Schettino scrive una lettera ai gigliesi: “grazie per l’affetto”

schettino-concordia-lettera-tuttacronacaSono state innumerevoli le proteste e le critiche quando Francesco Schettino è approdato all’isola del Giglio per effettuare il sopralluogo sulla Costa Concordia. Eppure l’ex comandante Francesco Schettino ricorda una popolazione cordiale e ospitale e vuole ringraziare gli abitanti per l’accoglienza ricevuta. Schettino ha inviato una lettera al sito Giglionews: “Il riscontro ricevuto con la cordiale accoglienza e le manifestazioni di stima da coloro che per incontrarmi si sono fatti trovare sul traghetto, al momento della mia partenza, e anche da coloro che hanno intrapreso il breve viaggio fino a Porto Santo Stefano per incontrarmi, hanno rafforzato la mia convinzione di aver fatto la scelta giusta, una scelta comprensibilmente non priva di sforzi”.  Prosegue quindi ringraziando gli abitanti per “l’affetto” e “la stima” manifestategli durante la visita per il sopralluogo tecnico a bordo della nave. Ancora scrive: “Con la presente rinnovo l’augurio che la vostra bella isola possa al più presto vivere la ripresa turistica da tutti noi auspicata e che possa essere esclusivamente apprezzata per la bellezza, l’unicità del posto e l’ospitalità che i gigliesi puntualmente non perdono occasione di manifestare. Un augurio spontaneamente e istintivamente da me già espresso a mezzo televisivo mentre lasciavo il pontile”. E prosegue: “Ho ricordato l’affetto e le attenzioni ricevute durante la mia breve permanenza sull’isola.
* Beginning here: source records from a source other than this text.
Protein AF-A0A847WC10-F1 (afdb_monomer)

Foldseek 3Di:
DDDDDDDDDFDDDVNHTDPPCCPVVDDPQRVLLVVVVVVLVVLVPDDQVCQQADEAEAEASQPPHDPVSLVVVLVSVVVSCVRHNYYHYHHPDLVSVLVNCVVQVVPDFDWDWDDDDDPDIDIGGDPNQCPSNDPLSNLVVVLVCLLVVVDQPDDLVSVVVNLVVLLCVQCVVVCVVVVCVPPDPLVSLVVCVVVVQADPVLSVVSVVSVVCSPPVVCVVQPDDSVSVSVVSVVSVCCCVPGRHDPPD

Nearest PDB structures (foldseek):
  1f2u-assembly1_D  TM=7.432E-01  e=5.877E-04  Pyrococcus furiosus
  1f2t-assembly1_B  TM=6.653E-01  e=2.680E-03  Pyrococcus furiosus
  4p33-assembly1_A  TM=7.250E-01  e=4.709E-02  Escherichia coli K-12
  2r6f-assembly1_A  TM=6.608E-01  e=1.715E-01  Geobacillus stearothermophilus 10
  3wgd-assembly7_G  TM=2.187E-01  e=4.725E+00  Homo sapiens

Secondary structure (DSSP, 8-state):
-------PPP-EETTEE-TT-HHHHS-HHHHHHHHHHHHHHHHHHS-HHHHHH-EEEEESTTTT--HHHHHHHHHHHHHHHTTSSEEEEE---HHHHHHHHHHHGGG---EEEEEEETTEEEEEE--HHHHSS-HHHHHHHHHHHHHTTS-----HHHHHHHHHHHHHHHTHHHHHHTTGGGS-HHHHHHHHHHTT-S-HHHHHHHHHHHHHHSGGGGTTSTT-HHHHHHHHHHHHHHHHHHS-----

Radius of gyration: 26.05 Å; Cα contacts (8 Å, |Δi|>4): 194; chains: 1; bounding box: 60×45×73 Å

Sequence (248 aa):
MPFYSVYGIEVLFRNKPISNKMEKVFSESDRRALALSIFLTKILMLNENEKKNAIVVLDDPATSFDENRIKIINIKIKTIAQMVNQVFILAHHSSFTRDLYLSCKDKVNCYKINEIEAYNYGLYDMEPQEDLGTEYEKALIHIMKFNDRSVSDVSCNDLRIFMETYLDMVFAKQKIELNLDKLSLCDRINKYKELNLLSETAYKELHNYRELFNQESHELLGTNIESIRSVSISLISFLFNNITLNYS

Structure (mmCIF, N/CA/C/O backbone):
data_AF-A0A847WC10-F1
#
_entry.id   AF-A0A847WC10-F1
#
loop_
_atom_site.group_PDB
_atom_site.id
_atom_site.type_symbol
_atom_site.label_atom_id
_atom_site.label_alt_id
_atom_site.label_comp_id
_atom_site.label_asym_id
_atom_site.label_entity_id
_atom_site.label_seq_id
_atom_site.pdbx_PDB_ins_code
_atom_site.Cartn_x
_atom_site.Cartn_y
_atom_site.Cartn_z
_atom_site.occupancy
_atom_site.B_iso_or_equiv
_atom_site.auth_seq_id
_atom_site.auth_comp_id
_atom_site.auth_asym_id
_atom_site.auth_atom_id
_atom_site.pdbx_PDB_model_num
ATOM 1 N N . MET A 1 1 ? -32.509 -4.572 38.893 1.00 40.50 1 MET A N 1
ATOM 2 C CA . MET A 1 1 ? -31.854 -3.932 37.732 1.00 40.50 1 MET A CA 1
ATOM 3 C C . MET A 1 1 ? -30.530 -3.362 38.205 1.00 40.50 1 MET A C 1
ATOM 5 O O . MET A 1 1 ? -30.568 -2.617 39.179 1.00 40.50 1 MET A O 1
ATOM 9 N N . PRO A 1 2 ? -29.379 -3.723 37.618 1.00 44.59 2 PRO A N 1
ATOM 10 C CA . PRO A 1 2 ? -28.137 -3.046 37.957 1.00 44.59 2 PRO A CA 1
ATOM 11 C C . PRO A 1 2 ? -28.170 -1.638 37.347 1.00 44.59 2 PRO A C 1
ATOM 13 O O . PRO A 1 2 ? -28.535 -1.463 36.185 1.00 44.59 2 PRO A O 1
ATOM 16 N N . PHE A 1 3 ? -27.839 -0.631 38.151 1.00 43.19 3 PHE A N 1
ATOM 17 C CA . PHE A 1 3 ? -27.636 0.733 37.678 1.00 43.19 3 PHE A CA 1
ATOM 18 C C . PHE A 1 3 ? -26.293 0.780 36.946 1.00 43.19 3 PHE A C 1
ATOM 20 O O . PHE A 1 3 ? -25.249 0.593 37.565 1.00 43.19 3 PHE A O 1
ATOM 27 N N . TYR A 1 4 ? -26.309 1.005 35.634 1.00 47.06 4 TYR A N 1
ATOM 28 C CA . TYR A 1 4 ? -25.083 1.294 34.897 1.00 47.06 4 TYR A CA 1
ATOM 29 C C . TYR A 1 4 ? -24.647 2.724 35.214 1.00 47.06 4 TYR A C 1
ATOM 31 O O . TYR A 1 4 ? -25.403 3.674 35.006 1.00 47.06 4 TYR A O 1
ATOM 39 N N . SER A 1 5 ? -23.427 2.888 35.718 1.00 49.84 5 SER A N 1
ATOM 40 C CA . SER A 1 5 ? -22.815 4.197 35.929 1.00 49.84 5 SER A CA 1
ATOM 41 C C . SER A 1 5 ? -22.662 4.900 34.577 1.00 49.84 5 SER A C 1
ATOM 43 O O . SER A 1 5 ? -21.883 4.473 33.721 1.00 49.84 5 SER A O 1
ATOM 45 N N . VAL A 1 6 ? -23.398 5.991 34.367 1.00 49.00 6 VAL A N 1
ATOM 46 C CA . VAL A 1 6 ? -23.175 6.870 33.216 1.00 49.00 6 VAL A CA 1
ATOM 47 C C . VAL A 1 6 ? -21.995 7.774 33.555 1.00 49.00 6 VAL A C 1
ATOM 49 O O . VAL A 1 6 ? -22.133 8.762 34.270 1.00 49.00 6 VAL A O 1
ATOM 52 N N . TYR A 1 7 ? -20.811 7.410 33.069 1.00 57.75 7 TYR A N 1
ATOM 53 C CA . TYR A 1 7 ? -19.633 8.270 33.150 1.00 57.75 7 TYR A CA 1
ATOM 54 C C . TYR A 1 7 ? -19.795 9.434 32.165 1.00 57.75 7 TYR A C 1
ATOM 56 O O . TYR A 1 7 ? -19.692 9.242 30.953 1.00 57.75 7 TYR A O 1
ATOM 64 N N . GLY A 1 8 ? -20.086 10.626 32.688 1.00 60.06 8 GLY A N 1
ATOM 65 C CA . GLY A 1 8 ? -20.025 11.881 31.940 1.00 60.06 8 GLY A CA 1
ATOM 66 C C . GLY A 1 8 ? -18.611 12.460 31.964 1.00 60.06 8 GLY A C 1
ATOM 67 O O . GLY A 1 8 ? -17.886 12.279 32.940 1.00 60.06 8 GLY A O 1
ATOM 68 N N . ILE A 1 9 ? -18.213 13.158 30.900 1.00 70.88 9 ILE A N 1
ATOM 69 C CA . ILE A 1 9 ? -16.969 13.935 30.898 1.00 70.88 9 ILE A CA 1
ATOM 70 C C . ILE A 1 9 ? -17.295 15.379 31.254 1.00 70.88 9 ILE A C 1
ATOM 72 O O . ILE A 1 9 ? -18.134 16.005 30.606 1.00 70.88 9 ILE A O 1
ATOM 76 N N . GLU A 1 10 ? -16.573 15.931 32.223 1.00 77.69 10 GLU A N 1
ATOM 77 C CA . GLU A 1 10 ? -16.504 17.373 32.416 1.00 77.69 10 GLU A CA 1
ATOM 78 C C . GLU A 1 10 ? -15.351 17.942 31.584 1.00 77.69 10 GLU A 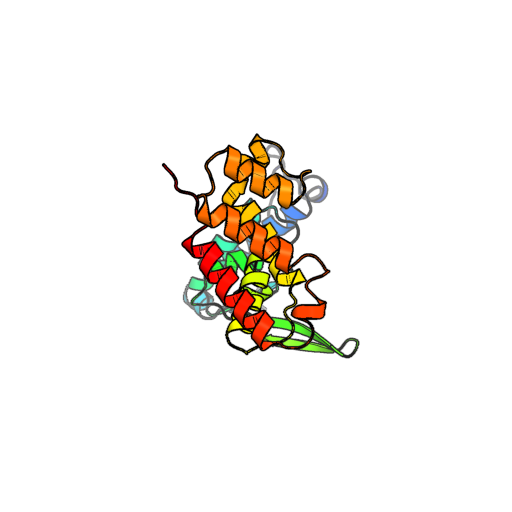C 1
ATOM 80 O O . GLU A 1 10 ? -14.198 17.538 31.734 1.00 77.69 10 GLU A O 1
ATOM 85 N N . VAL A 1 11 ? -15.658 18.877 30.683 1.00 76.12 11 VAL A N 1
ATOM 86 C CA . VAL A 1 11 ? -14.641 19.570 29.884 1.00 76.12 11 VAL A CA 1
ATOM 87 C C . VAL A 1 11 ? -14.502 20.997 30.385 1.00 76.12 11 VAL A C 1
ATOM 89 O O . VAL A 1 11 ? -15.488 21.729 30.501 1.00 76.12 11 VAL A O 1
ATOM 92 N N . LEU A 1 12 ? -13.257 21.394 30.639 1.00 80.75 12 LEU A N 1
ATOM 93 C CA . LEU A 1 12 ? -12.884 22.721 31.106 1.00 80.75 12 LEU A CA 1
ATOM 94 C C . LEU A 1 12 ? -12.221 23.506 29.966 1.00 80.75 12 LEU A C 1
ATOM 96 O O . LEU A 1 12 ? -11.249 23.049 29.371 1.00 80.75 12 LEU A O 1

La cordialità e il senso dell’ospitalità continua a contraddistinguere i cittadini del Giglio e non posso che ringraziare per le numerose manifestazioni di stima e di rispetto che ho avuto modo di raccogliere dalle persone da me incontrate. L’obiettivo del mio ritorno sull’isola è stato finalizzato prima di tutto alla mia partecipazione al sopralluogo tecnico, al fine di fornire supporto ai miei consulenti, e anche per comprensibili ragioni personali”.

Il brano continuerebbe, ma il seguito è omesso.